THE TASK: In the listing that follows, copy out each line that includes the word "binding".
####
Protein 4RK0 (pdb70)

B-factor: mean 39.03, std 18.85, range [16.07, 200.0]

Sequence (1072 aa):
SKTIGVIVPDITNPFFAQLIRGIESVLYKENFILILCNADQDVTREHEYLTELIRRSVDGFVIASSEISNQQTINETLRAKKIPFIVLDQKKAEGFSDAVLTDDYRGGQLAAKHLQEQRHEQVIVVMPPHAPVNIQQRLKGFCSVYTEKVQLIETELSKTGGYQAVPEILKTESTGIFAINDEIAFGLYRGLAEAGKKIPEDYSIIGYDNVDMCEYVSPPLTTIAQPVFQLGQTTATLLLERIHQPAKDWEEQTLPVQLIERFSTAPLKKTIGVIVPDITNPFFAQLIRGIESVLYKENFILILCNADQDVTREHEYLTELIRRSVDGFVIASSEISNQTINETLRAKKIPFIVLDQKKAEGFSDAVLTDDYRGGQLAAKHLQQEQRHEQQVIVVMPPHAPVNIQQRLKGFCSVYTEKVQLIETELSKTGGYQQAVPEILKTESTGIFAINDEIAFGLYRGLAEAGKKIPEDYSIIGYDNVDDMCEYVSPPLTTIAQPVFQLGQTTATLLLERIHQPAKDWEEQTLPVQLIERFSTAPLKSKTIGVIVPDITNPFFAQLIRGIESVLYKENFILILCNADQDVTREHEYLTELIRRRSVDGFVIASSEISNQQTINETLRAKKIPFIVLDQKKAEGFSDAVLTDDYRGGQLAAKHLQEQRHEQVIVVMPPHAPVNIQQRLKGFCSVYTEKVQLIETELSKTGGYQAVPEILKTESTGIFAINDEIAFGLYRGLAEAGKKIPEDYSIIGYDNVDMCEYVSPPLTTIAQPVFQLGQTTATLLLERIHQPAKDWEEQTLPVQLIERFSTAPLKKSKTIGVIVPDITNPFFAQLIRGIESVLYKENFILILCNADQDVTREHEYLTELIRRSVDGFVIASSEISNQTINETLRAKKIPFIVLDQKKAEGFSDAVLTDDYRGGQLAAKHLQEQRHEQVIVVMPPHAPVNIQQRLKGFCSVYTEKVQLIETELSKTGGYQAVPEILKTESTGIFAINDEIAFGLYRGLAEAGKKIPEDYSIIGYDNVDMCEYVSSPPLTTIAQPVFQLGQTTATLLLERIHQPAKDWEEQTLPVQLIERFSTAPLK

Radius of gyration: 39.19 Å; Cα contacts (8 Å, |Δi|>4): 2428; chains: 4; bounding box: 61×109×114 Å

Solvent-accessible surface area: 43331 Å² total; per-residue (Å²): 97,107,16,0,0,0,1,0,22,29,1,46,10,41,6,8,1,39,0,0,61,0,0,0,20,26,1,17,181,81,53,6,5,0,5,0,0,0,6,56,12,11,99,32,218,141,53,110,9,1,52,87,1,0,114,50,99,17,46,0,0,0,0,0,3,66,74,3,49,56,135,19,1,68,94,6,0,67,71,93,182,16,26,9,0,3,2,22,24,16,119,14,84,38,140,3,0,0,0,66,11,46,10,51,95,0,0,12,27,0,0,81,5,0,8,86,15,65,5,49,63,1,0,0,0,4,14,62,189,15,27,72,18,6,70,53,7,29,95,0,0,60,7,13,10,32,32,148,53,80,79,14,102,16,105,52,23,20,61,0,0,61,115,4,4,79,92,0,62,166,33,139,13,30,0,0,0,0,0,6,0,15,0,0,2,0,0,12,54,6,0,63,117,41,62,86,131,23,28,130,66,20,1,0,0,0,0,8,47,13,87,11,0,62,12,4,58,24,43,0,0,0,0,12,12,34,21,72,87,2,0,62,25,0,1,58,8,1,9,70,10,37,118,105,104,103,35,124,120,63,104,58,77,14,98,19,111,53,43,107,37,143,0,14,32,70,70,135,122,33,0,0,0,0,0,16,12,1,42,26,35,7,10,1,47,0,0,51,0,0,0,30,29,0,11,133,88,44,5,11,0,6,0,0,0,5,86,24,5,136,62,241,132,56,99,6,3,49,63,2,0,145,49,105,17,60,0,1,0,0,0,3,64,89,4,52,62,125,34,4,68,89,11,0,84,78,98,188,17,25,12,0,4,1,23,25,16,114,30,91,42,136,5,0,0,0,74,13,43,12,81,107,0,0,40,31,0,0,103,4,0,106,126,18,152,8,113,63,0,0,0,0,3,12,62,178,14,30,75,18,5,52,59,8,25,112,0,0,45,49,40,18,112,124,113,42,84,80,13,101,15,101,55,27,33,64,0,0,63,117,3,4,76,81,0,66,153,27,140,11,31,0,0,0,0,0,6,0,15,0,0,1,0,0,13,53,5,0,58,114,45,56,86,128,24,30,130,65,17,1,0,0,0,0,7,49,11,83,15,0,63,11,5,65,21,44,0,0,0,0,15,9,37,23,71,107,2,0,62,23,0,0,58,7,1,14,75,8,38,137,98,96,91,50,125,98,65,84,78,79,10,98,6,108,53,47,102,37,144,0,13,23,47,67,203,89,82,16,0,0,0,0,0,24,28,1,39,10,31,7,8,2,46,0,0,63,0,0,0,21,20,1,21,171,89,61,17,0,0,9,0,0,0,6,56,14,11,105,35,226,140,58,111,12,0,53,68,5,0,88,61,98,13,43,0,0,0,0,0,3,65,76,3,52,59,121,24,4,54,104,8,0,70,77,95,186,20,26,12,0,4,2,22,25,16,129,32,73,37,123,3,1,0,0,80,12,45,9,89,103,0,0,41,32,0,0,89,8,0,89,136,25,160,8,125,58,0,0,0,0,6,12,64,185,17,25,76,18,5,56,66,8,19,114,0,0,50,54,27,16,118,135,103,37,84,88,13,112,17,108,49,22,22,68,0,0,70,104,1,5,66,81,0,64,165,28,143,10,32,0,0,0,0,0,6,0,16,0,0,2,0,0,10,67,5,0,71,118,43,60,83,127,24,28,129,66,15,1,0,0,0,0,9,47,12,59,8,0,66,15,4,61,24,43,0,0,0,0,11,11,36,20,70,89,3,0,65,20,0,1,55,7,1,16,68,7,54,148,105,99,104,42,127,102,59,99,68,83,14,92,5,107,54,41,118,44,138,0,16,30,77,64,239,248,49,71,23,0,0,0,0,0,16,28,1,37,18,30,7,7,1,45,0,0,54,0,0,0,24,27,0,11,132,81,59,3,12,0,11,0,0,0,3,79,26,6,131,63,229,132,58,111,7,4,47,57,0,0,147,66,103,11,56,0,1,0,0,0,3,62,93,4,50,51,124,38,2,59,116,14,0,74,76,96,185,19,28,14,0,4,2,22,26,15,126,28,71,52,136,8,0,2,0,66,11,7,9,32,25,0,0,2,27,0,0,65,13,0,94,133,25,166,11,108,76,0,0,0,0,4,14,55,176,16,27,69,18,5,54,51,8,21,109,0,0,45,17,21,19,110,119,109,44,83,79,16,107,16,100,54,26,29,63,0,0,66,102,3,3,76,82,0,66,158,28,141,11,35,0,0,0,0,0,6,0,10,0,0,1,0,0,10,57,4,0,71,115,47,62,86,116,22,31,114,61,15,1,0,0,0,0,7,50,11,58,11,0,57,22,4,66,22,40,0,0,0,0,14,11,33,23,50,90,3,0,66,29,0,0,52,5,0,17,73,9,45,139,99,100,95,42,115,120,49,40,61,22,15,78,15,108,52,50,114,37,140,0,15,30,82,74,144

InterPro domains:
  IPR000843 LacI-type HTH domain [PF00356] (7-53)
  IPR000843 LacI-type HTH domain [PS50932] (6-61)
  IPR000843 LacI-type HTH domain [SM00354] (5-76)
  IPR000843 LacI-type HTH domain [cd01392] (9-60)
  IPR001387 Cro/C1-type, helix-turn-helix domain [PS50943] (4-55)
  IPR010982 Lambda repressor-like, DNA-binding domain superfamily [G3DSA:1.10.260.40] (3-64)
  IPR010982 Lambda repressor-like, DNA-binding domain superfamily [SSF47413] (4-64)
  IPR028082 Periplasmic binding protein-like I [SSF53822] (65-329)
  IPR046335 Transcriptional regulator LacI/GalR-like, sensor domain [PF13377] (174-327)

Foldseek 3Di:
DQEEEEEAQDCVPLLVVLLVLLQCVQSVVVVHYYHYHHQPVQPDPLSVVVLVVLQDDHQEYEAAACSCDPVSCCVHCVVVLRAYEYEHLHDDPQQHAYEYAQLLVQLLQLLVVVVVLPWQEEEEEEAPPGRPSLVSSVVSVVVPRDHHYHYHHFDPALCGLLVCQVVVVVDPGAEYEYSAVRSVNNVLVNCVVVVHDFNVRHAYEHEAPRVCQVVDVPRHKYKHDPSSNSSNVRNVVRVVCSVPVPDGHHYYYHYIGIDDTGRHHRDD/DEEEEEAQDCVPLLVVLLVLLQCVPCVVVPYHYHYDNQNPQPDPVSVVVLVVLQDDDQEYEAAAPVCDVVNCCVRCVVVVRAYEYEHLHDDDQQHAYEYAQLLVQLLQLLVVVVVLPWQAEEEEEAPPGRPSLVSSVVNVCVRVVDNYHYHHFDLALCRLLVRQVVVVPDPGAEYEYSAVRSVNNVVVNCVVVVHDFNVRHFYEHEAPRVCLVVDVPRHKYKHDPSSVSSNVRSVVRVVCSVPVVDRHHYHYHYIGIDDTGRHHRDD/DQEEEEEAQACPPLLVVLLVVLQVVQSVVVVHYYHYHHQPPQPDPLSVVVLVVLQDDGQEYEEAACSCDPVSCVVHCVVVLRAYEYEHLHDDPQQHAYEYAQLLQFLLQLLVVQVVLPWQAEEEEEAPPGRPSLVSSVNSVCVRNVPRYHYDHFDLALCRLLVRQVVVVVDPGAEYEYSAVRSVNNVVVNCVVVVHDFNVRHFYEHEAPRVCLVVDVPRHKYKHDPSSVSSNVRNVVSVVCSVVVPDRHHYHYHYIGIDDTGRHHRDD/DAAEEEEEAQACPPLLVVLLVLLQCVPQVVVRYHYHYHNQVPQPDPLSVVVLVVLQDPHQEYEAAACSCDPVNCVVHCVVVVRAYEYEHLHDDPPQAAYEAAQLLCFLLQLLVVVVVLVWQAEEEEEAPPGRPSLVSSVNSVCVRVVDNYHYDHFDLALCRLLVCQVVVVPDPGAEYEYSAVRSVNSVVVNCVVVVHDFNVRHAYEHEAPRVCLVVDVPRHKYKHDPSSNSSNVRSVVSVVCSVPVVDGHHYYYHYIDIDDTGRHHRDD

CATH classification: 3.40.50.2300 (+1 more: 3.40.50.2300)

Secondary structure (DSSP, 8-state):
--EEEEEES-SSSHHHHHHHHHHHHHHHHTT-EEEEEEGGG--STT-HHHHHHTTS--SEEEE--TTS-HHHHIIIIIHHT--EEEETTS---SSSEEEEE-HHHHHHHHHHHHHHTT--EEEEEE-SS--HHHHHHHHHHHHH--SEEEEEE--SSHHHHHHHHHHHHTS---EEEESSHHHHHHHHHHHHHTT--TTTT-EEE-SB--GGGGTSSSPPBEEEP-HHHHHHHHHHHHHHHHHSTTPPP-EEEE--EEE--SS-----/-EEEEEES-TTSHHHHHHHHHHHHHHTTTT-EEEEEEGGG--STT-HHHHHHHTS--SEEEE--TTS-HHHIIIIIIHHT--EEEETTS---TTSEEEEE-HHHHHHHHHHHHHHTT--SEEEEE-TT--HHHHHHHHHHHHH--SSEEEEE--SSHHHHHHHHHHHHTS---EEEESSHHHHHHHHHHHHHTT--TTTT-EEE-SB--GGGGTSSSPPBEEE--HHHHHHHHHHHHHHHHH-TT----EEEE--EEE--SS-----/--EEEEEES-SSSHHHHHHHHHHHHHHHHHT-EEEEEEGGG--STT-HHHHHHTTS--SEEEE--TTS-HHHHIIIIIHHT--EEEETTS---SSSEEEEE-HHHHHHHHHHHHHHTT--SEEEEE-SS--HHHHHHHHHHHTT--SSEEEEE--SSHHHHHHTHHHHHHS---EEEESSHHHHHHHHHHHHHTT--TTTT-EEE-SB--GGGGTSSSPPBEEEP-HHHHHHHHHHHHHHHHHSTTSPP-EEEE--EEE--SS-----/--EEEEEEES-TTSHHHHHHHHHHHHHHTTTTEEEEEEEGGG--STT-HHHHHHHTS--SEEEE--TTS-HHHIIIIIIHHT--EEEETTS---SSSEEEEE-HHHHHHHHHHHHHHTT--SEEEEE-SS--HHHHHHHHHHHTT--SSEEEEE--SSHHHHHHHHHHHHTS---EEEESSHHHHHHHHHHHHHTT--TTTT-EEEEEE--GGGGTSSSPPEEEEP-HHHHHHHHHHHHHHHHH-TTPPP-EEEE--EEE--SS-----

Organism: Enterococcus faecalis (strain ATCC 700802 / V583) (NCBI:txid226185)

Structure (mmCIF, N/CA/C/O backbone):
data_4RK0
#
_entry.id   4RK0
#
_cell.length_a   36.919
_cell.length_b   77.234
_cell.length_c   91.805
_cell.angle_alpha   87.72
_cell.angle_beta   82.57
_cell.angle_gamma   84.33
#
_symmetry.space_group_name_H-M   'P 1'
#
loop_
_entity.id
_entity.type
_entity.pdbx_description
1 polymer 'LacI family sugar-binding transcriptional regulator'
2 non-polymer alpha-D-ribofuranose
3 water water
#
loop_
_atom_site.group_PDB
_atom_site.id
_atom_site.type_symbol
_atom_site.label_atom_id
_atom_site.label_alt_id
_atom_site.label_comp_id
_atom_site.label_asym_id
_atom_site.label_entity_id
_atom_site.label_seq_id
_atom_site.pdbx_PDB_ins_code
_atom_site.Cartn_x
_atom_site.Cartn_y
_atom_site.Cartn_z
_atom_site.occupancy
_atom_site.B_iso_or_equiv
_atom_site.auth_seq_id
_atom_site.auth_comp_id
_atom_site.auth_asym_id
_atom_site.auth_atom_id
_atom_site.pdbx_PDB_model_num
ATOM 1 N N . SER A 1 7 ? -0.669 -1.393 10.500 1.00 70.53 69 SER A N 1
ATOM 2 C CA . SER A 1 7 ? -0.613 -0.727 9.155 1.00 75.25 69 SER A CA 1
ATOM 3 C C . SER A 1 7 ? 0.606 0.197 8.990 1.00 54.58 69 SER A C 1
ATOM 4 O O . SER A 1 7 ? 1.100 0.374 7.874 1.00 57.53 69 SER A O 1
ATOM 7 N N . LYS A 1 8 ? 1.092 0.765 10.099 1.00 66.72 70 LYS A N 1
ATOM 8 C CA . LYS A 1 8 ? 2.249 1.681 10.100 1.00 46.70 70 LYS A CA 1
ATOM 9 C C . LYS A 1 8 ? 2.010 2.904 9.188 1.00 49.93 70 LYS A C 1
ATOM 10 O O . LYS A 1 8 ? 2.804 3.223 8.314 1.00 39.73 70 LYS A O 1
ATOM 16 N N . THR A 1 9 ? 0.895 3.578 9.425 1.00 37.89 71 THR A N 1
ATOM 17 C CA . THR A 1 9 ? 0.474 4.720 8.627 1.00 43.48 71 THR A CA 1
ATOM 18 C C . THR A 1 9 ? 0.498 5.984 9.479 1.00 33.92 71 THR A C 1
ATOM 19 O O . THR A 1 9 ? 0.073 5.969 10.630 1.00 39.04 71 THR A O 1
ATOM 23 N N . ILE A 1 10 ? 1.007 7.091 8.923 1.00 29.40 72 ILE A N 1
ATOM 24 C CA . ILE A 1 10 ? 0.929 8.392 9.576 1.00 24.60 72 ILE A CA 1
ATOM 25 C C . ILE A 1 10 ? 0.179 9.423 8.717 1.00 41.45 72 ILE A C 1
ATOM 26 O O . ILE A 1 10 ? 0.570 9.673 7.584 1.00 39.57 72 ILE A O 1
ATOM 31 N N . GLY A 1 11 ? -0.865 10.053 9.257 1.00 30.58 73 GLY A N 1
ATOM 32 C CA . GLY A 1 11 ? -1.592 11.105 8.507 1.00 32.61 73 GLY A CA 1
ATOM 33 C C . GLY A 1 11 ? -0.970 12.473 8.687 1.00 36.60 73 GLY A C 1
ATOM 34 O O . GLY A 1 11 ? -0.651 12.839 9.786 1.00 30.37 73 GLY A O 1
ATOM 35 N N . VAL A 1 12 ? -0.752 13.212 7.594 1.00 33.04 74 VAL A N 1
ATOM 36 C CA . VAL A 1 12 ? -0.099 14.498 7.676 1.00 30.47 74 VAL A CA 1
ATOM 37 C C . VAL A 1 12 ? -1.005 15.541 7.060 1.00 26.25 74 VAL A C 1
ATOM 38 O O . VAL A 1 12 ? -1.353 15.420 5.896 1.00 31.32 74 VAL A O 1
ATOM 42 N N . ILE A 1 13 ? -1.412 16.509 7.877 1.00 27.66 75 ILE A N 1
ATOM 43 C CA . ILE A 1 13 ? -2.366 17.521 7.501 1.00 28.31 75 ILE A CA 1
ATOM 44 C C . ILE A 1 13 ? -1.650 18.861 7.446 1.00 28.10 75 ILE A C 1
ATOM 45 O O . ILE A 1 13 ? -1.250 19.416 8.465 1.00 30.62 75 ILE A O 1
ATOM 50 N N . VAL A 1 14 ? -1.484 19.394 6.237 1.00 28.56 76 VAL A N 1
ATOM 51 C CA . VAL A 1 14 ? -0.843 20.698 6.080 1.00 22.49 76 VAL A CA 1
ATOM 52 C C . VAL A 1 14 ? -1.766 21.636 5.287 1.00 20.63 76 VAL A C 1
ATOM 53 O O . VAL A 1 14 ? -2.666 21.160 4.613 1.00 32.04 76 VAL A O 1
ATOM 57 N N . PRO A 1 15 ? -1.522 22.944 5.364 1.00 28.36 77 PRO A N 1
####
EXPECTED ANSWER:
  IPR010982 Lambda repressor-like, DNA-binding domain superfamily [G3DSA:1.10.260.40] (3-64)
  IPR010982 Lambda repressor-like, DNA-binding domain superfamily [SSF47413] (4-64)
  IPR028082 Periplasmic binding protein-like I [SSF53822] (65-329)
1 polymer 'LacI family sugar-binding transcriptional regulator'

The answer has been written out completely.